(Data extract)

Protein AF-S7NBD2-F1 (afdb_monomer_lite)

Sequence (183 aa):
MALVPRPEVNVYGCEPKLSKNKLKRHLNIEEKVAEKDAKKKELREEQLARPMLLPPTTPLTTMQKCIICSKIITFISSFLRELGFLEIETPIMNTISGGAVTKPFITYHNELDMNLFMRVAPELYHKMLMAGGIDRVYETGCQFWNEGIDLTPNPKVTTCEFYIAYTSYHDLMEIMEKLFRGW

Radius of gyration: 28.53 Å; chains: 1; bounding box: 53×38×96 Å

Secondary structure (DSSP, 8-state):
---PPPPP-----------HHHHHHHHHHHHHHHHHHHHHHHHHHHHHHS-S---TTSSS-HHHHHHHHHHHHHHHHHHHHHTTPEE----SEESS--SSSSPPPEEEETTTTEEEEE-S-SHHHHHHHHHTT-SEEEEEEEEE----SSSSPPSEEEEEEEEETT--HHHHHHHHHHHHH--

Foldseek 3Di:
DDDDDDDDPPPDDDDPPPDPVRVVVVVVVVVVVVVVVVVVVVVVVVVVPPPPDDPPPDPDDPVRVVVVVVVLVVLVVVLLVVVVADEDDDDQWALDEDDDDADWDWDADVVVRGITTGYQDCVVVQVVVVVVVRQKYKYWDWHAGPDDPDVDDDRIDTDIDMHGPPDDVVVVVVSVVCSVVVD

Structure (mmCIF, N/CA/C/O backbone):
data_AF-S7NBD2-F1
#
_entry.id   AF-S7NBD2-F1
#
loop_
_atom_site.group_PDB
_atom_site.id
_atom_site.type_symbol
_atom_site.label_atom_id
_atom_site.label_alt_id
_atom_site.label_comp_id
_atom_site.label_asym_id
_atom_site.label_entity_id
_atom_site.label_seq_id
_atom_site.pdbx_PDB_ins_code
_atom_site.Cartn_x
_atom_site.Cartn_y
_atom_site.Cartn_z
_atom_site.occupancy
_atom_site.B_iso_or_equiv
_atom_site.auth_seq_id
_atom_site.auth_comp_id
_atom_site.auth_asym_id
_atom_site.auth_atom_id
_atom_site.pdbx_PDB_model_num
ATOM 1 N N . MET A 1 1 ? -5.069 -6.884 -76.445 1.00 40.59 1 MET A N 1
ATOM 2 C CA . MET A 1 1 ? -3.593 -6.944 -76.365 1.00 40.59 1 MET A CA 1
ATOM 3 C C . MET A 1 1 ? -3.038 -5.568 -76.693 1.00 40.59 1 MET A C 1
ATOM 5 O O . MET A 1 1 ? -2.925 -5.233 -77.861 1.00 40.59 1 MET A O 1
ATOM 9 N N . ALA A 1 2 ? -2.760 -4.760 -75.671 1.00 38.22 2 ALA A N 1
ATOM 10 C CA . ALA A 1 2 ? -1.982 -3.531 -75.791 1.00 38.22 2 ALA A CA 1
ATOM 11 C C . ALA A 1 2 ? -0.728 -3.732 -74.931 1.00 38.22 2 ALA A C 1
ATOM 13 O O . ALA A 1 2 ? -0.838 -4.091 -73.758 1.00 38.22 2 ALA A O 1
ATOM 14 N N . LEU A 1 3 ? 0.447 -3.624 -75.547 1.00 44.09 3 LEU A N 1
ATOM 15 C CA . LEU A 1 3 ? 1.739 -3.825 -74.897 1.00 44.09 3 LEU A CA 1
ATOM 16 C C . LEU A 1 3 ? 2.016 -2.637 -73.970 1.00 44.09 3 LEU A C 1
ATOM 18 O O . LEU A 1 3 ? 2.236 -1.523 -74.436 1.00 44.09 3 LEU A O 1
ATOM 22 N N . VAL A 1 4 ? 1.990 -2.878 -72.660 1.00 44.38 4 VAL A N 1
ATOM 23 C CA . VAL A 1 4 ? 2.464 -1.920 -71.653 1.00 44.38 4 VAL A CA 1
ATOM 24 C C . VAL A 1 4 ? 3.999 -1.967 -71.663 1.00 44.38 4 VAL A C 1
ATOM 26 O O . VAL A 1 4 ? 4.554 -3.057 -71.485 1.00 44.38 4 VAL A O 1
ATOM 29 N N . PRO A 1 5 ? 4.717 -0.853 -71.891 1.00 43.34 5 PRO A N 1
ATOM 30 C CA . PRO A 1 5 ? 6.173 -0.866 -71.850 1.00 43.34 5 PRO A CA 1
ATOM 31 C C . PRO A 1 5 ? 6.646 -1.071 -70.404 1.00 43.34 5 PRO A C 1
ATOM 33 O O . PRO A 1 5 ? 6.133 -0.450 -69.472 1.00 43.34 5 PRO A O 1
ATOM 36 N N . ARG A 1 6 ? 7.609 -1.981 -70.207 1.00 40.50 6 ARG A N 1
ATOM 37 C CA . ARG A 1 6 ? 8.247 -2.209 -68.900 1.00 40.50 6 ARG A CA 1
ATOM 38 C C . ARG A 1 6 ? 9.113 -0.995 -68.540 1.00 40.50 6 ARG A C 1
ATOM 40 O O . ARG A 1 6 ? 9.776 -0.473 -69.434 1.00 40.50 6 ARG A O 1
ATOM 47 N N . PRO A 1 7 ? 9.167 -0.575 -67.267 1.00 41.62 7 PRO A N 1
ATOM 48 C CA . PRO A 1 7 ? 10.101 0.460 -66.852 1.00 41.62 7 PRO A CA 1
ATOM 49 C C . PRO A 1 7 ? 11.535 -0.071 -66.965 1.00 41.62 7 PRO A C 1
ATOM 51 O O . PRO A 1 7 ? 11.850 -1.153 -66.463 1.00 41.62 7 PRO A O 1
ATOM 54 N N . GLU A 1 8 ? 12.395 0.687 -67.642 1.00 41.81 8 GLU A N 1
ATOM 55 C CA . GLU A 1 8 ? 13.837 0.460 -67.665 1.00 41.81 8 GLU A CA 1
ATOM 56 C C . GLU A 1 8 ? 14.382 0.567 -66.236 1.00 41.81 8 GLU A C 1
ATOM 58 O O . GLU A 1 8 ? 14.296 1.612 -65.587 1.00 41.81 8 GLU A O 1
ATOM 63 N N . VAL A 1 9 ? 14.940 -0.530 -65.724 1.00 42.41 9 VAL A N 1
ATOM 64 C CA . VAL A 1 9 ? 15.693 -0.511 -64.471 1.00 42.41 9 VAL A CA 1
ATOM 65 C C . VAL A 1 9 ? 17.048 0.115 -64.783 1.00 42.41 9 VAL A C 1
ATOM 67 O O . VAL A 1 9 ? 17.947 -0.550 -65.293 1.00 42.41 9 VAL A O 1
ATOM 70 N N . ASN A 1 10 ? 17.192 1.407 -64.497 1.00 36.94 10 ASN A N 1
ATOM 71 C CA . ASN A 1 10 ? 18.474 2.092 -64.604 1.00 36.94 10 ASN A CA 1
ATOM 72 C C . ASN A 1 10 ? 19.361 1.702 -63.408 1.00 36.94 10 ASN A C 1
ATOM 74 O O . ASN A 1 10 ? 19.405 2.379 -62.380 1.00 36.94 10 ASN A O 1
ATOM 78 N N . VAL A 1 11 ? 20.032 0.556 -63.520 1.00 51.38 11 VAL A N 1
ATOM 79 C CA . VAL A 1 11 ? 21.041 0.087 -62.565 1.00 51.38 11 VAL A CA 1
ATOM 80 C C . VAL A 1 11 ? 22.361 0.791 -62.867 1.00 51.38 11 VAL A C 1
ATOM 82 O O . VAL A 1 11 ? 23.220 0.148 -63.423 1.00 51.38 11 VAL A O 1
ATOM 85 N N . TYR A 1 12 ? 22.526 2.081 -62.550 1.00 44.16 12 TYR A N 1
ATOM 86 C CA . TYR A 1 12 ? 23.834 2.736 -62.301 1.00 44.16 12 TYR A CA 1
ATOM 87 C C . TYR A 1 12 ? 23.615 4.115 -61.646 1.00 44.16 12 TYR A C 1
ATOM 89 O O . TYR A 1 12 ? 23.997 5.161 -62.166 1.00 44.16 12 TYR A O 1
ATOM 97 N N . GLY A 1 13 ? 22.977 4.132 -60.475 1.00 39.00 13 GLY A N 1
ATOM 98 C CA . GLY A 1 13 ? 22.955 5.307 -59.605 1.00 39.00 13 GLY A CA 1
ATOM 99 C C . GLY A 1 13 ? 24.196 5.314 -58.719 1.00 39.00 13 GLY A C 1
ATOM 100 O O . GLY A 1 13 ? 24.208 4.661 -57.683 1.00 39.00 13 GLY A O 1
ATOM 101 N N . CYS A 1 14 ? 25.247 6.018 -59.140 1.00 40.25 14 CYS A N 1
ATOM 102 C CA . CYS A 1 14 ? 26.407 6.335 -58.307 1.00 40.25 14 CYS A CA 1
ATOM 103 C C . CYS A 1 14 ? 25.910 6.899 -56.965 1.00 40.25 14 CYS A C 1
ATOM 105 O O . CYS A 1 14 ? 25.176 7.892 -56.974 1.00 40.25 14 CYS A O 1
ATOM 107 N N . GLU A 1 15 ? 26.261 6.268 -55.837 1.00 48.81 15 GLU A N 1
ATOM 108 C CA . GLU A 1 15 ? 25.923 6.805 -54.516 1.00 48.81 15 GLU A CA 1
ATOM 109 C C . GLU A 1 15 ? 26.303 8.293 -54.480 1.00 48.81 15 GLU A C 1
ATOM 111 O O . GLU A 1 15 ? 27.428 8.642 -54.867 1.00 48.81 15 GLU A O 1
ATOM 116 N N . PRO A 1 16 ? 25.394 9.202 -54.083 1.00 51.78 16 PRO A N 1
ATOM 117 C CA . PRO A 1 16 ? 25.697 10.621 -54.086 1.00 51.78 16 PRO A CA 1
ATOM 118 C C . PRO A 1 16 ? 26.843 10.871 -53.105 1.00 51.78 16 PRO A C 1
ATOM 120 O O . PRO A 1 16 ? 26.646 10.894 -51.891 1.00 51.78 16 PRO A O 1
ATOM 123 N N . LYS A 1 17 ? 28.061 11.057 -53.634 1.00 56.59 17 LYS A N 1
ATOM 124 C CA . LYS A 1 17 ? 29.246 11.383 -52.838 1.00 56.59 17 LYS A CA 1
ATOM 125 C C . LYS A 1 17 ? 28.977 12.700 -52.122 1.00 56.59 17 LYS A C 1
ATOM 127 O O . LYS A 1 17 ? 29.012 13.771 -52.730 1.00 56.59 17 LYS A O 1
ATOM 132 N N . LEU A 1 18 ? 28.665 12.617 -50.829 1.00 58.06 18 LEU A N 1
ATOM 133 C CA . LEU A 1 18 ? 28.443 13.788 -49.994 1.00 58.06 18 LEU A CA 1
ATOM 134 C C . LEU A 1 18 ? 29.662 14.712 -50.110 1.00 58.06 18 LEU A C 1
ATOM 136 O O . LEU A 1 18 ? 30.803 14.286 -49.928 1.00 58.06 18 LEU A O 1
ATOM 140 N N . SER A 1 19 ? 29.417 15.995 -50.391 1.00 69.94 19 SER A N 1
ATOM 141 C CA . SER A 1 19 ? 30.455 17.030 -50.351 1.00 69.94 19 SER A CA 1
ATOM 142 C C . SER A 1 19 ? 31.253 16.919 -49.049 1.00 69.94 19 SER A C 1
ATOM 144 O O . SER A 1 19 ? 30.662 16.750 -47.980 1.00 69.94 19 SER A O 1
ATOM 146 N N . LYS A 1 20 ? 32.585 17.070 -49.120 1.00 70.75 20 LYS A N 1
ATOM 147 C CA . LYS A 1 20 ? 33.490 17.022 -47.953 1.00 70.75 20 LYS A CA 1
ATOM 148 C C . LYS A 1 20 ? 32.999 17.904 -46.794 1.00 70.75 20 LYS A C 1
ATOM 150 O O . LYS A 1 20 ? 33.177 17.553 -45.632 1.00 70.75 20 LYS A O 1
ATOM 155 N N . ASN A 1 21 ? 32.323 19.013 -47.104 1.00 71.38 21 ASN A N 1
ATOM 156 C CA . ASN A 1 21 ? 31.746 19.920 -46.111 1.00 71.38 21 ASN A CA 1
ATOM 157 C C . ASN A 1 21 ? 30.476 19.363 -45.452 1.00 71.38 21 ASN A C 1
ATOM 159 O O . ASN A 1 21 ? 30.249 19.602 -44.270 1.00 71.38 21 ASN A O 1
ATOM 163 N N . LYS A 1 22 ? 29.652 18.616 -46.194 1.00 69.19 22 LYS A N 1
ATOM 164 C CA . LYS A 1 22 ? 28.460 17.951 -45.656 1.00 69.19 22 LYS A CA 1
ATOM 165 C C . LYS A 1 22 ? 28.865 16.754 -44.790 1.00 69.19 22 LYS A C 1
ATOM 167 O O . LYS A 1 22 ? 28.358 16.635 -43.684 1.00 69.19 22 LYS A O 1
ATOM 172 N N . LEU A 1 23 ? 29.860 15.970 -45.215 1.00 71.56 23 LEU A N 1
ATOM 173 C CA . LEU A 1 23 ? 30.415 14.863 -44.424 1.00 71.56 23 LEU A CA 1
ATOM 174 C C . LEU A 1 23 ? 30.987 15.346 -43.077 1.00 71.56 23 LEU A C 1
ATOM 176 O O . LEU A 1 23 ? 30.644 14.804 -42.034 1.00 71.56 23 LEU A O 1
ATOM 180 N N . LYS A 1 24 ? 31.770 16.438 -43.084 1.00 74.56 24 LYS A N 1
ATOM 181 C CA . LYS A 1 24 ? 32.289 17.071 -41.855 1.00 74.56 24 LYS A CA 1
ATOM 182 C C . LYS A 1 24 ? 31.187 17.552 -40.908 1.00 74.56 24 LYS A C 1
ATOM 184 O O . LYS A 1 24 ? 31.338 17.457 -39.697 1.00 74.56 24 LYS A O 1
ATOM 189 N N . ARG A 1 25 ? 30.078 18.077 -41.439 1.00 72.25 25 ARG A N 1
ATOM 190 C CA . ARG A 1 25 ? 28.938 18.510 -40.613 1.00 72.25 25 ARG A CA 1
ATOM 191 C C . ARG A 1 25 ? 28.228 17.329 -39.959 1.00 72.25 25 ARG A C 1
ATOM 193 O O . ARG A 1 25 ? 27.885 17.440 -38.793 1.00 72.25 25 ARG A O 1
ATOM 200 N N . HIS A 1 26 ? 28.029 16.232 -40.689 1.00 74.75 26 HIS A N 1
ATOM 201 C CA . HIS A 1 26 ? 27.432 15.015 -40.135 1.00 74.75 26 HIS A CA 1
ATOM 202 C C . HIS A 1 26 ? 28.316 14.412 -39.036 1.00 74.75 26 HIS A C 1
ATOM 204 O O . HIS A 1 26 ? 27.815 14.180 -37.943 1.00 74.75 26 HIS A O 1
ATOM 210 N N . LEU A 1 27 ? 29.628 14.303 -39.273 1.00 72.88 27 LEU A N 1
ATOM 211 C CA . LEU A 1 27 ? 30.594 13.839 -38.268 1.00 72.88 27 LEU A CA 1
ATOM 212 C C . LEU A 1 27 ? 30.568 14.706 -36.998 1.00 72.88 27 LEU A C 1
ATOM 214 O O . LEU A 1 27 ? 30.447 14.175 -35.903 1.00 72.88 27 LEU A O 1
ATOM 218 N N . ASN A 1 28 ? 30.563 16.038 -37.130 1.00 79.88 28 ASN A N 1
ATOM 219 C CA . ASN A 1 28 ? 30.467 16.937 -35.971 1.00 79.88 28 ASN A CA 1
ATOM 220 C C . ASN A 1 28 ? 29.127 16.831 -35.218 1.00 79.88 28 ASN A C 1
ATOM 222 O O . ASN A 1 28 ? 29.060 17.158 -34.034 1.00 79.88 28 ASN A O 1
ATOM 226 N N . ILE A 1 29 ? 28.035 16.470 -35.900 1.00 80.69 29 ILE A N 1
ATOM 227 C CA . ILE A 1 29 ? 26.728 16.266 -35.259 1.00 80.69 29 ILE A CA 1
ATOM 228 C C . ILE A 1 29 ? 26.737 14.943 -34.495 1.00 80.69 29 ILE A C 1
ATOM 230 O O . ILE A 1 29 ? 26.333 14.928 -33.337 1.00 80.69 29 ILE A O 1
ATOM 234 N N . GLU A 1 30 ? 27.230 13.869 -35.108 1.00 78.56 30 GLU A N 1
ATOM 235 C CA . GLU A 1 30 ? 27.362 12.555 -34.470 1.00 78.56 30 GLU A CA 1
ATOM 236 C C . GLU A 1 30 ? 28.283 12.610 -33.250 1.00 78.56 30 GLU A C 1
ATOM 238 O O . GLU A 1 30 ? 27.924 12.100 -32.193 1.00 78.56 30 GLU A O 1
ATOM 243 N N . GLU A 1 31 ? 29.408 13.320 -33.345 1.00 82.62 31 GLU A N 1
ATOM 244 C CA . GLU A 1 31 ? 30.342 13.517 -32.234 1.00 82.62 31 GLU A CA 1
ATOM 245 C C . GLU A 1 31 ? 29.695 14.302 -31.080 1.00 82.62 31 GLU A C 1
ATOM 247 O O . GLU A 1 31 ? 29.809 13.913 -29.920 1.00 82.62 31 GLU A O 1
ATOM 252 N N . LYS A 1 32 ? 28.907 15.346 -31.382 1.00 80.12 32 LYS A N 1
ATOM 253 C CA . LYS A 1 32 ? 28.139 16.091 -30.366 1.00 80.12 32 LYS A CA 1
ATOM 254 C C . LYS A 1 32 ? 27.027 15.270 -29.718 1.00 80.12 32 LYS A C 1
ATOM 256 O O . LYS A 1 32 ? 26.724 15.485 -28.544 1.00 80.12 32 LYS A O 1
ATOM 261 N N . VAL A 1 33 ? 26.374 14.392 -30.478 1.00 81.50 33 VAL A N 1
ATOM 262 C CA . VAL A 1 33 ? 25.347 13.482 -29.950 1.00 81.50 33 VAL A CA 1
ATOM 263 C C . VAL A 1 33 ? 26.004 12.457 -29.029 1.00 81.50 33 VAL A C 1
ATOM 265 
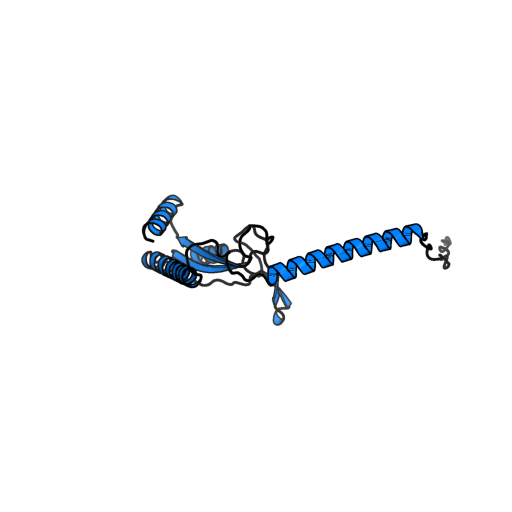O O . VAL A 1 33 ? 25.575 12.323 -27.886 1.00 81.50 33 VAL A O 1
ATOM 268 N N . ALA A 1 34 ? 27.108 11.847 -29.465 1.00 81.81 34 ALA A N 1
ATOM 269 C CA . ALA A 1 34 ? 27.884 10.908 -28.664 1.00 81.81 34 ALA A CA 1
ATOM 270 C C . ALA A 1 34 ? 28.429 11.548 -27.375 1.00 81.81 34 ALA A C 1
ATOM 272 O O . ALA A 1 34 ? 28.339 10.939 -26.311 1.00 81.81 34 ALA A O 1
ATOM 273 N N . GLU A 1 35 ? 28.921 12.792 -27.427 1.00 83.19 35 GLU A N 1
ATOM 274 C CA . GLU A 1 35 ? 29.382 13.518 -26.236 1.00 83.19 35 GLU A CA 1
ATOM 275 C C . GLU A 1 35 ? 28.229 13.794 -25.254 1.00 83.19 35 GLU A C 1
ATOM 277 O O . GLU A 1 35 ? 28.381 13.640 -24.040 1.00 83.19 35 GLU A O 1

(End Data extract)

What do the lines of the material read, from the first through the line with "ATOM 18 O O"? Transcribe them exactly and stop there.

**Answer to the problem**
Protein AF-S7NBD2-F1 (afdb_monomer_lite)

Sequence (183 aa):
MALVPRPEVNVYGCEPKLSKNKLKRHLNIEEKVAEKDAKKKELREEQLARPMLLPPTTPLTTMQKCIICSKIITFISSFLRELGFLEIETPIMNTISGGAVTKPFITYHNELDMNLFMRVAPELYHKMLMAGGIDRVYETGCQFWNEGIDLTPNPKVTTCEFYIAYTSYHDLMEIMEKLFRGW

Radius of gyration: 28.53 Å; chains: 1; bounding box: 53×38×96 Å

Secondary structure (DSSP, 8-state):
---PPPPP-----------HHHHHHHHHHHHHHHHHHHHHHHHHHHHHHS-S---TTSSS-HHHHHHHHHHHHHHHHHHHHHTTPEE----SEESS--SSSSPPPEEEETTTTEEEEE-S-SHHHHHHHHHTT-SEEEEEEEEE----SSSSPPSEEEEEEEEETT--HHHHHHHHHHHHH--

Foldseek 3Di:
DDDDDDDDPPPDDDDPPPDPVRVVVVVVVVVVVVVVVVVVVVVVVVVVPPPPDDPPPDPDDPVRVVVVVVVLVVLVVVLLVVVVADEDDDDQWALDEDDDDADWDWDADVVVRGITTGYQDCVVVQVVVVVVVRQKYKYWDWHAGPDDPDVDDDRIDTDIDMHGPPDDVVVVVVSVVCSVVVD

Structure (mmCIF, N/CA/C/O backbone):
data_AF-S7NBD2-F1
#
_entry.id   AF-S7NBD2-F1
#
loop_
_atom_site.group_PDB
_atom_site.id
_atom_site.type_symbol
_atom_site.label_atom_id
_atom_site.label_alt_id
_atom_site.label_comp_id
_atom_site.label_asym_id
_atom_site.label_entity_id
_atom_site.label_seq_id
_atom_site.pdbx_PDB_ins_code
_atom_site.Cartn_x
_atom_site.Cartn_y
_atom_site.Cartn_z
_atom_site.occupancy
_atom_site.B_iso_or_equiv
_atom_site.auth_seq_id
_atom_site.auth_comp_id
_atom_site.auth_asym_id
_atom_site.auth_atom_id
_atom_site.pdbx_PDB_model_num
ATOM 1 N N . MET A 1 1 ? -5.069 -6.884 -76.445 1.00 40.59 1 MET A N 1
ATOM 2 C CA . MET A 1 1 ? -3.593 -6.944 -76.365 1.00 40.59 1 MET A CA 1
ATOM 3 C C . MET A 1 1 ? -3.038 -5.568 -76.693 1.00 40.59 1 MET A C 1
ATOM 5 O O . MET A 1 1 ? -2.925 -5.233 -77.861 1.00 40.59 1 MET A O 1
ATOM 9 N N . ALA A 1 2 ? -2.760 -4.760 -75.671 1.00 38.22 2 ALA A N 1
ATOM 10 C CA . ALA A 1 2 ? -1.982 -3.531 -75.791 1.00 38.22 2 ALA A CA 1
ATOM 11 C C . ALA A 1 2 ? -0.728 -3.732 -74.931 1.00 38.22 2 ALA A C 1
ATOM 13 O O . ALA A 1 2 ? -0.838 -4.091 -73.758 1.00 38.22 2 ALA A O 1
ATOM 14 N N . LEU A 1 3 ? 0.447 -3.624 -75.547 1.00 44.09 3 LEU A N 1
ATOM 15 C CA . LEU A 1 3 ? 1.739 -3.825 -74.897 1.00 44.09 3 LEU A CA 1
ATOM 16 C C . LEU A 1 3 ? 2.016 -2.637 -73.970 1.00 44.09 3 LEU A C 1
ATOM 18 O O . LEU A 1 3 ? 2.236 -1.523 -74.436 1.00 44.09 3 LEU A O 1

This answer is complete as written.